A Constituição Federal, em seu artigo 53, parágrafo segundo, autoriza a prisão de parlamentares quando estes cometam, em flagrante, crime inafiançável. O delito de ir contra a ordem constitucional e o Estado Democrático de Direito, que fora o crime cometido por Daniel Silveira, é expressamente definido como inafiançável, conforme determina o art. 5, inciso XLIV (quarenta e quatro) da Constituição. De acordo com que é possível se averiguar no vídeo, o Deputado cometeu crime contra a ordem constitucional e o Estado Democrático e, conforme amplamente se envaidece, estimula e participa de grupos armados.

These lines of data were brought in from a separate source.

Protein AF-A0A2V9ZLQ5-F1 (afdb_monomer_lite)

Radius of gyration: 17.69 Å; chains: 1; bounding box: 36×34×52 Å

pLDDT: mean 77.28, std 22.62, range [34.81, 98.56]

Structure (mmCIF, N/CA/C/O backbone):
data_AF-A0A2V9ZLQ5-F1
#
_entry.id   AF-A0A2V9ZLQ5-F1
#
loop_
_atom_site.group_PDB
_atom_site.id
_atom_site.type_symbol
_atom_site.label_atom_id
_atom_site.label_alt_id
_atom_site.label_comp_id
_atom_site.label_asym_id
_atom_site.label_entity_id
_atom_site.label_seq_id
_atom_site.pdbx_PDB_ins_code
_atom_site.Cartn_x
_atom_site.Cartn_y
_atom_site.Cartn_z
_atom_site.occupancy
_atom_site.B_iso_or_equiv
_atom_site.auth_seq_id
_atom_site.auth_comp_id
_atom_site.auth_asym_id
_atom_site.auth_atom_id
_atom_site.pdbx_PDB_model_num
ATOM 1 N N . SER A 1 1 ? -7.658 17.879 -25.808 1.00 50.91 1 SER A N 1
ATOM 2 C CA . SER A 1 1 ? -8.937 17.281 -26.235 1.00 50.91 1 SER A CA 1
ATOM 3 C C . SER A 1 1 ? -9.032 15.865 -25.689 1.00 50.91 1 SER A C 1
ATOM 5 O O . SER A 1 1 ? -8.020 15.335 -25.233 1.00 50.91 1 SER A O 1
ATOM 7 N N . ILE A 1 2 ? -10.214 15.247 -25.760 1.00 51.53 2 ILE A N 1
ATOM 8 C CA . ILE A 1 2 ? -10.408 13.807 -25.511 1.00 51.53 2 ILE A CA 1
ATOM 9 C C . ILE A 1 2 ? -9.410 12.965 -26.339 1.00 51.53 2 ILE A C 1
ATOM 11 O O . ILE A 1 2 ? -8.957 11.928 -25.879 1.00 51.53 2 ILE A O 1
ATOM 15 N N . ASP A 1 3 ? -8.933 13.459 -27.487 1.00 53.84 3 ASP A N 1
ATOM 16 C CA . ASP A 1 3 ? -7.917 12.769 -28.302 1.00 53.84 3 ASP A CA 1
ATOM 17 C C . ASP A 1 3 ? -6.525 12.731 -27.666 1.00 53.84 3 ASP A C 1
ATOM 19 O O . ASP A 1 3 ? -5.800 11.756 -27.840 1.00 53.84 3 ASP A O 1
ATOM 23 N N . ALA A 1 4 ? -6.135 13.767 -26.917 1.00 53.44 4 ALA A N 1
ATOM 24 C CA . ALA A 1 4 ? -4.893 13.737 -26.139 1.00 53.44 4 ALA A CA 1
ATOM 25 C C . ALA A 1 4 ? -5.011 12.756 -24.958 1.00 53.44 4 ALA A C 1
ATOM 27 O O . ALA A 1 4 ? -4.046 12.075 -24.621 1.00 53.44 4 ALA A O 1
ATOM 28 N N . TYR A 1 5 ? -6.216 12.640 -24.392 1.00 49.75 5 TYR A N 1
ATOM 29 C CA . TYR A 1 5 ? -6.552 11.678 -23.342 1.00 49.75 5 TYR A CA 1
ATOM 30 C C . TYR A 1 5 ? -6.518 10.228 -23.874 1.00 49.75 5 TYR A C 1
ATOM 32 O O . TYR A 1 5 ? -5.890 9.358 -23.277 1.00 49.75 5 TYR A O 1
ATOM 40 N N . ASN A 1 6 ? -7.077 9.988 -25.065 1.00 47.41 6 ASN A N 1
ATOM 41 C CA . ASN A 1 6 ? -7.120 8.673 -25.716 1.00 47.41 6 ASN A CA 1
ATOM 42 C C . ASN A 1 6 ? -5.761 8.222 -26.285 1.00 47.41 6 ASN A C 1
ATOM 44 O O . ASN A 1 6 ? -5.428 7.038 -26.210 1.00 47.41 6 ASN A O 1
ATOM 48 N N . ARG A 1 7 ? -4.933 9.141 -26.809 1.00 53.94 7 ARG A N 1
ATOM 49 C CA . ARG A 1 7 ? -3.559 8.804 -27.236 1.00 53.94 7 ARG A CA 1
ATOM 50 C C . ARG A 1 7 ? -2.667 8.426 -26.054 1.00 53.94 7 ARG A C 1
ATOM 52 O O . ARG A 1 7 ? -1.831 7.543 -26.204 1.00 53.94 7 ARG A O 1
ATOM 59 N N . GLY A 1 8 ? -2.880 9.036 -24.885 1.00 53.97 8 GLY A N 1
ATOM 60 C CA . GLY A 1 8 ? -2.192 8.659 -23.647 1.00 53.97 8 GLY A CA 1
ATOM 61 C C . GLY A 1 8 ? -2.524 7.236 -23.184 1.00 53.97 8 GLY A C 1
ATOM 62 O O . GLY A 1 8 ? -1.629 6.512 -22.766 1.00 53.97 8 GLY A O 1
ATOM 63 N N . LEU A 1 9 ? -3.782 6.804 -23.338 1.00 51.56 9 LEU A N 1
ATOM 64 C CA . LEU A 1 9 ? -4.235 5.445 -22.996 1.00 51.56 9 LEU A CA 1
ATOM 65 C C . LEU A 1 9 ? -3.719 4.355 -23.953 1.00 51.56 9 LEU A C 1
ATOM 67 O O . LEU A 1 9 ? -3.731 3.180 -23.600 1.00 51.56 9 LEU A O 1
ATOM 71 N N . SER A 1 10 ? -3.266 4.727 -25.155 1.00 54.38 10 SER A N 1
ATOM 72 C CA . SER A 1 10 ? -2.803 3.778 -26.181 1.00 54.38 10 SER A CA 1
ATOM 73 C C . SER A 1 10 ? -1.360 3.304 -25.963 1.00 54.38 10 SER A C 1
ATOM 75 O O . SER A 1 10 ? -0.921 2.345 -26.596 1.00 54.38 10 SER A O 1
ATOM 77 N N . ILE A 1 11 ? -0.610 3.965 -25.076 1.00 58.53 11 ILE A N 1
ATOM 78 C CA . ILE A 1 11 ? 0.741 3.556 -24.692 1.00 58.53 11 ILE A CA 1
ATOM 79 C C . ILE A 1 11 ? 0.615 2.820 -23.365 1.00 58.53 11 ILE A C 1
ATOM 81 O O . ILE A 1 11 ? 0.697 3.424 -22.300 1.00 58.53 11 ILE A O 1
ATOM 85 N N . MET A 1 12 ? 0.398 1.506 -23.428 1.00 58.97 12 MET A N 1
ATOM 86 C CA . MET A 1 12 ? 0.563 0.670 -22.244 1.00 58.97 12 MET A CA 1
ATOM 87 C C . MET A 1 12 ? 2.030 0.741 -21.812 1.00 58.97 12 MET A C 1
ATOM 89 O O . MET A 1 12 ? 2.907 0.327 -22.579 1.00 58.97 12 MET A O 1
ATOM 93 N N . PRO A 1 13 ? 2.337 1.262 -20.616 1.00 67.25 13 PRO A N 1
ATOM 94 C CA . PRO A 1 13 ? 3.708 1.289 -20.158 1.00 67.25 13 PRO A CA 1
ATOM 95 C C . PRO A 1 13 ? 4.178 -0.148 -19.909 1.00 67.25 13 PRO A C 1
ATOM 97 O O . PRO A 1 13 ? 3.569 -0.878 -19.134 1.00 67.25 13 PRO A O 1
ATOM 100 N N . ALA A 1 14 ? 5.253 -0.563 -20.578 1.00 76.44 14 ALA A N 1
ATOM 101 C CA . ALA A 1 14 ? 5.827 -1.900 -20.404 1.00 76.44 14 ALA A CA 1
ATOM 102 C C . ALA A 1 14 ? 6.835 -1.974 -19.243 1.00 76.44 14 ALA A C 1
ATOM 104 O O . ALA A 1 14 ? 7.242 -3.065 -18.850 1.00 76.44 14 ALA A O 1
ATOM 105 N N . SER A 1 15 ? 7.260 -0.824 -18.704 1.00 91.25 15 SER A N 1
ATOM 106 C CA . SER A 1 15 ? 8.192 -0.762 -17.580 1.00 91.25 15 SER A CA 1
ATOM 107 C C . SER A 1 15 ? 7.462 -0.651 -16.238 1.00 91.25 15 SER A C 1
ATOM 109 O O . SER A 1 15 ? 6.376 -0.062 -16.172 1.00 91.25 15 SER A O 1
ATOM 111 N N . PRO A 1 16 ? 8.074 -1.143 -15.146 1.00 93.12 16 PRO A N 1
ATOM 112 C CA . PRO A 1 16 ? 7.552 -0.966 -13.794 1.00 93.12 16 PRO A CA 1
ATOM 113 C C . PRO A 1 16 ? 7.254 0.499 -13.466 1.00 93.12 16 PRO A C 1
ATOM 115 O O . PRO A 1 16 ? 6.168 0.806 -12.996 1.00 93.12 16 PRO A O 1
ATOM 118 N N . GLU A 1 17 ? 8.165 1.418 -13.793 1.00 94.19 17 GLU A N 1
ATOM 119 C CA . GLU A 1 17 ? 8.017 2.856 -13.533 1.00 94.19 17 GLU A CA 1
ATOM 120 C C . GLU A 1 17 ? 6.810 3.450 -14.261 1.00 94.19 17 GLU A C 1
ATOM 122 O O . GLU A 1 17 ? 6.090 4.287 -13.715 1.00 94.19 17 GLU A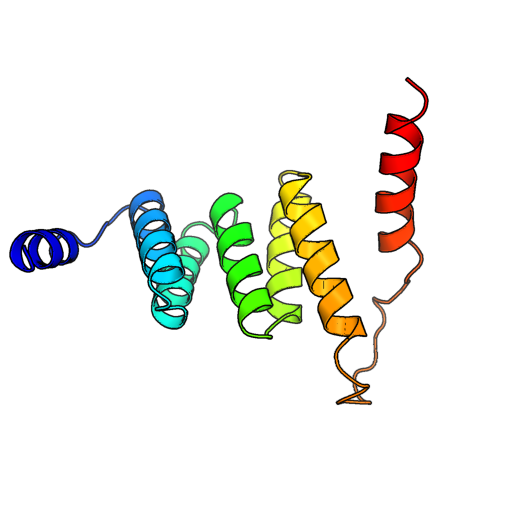 O 1
ATOM 127 N N . GLY A 1 18 ? 6.586 3.016 -15.501 1.00 93.88 18 GLY A N 1
ATOM 128 C CA . GLY A 1 18 ? 5.462 3.476 -16.294 1.00 93.88 18 GLY A CA 1
ATOM 129 C C . GLY A 1 18 ? 4.130 2.983 -15.731 1.00 93.88 18 GLY A C 1
ATOM 130 O O . GLY A 1 18 ? 3.186 3.766 -15.616 1.00 93.88 18 GLY A O 1
ATOM 131 N N . LEU A 1 19 ? 4.067 1.714 -15.317 1.00 94.81 19 LEU A N 1
ATOM 132 C CA . LEU A 1 19 ? 2.890 1.143 -14.659 1.00 94.81 19 LEU A CA 1
ATOM 133 C C . LEU A 1 19 ? 2.608 1.836 -13.317 1.00 94.81 19 LEU A C 1
ATOM 135 O O . LEU A 1 19 ? 1.457 2.171 -13.042 1.00 94.81 19 LEU A O 1
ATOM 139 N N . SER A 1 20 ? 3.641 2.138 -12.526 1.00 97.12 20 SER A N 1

Além disso, é nítida a ocorrência de flagrante na espécie. O Ministro Alexandre de Morais, ao entender pela possibilidade da prisão do Deputado, entendeu que o flagrante ocorreu no caso porque o vídeo estava disponível e, por isso, tratava-se de crime permanente, isto é, crime que é consumado de forma estendida no tempo. Outro fundamento possível também é o curto período que passou entre o momento do vídeo e o momento da prisão, suficiente também para caracterizar o flagrante.


Com todos os problemas do Supremo Tribunal Federal, aos que lutam pelo Estado Democrático de Direito a decisão do Ministro Alexandre de Morais, que depois foi mantida por unanimidade pelos demais Ministros do STF, significa uma luz no fim do túnel. Reconhecer a necessidade de proteger a Constituição, bem como reconhecer que existe um grupo perigoso no poder capaz de tudo para se manter poderoso, é fundamental para se lutar contra o fascismo e conseguir novamente estabilidade das instituições brasileiras. Um passo mais adiante e imprescindível para que o Brasil se mova das trevas e retome ao caminho de aprofundamento democrático é o reconhecimento de que a Lava Jato agiu para e com o interesse de relativizar a Constituição Federal e provocar instabilidade democrática. 

Vejamos, contudo, se haverá coragem por parte dos senhores Ministros para dar esse passo. Ou se essa coragem é similar a dos bolsonaristas: uma coragem oportunista, que só existe quando os ataques à democracia são, também, ataques pessoais a eles.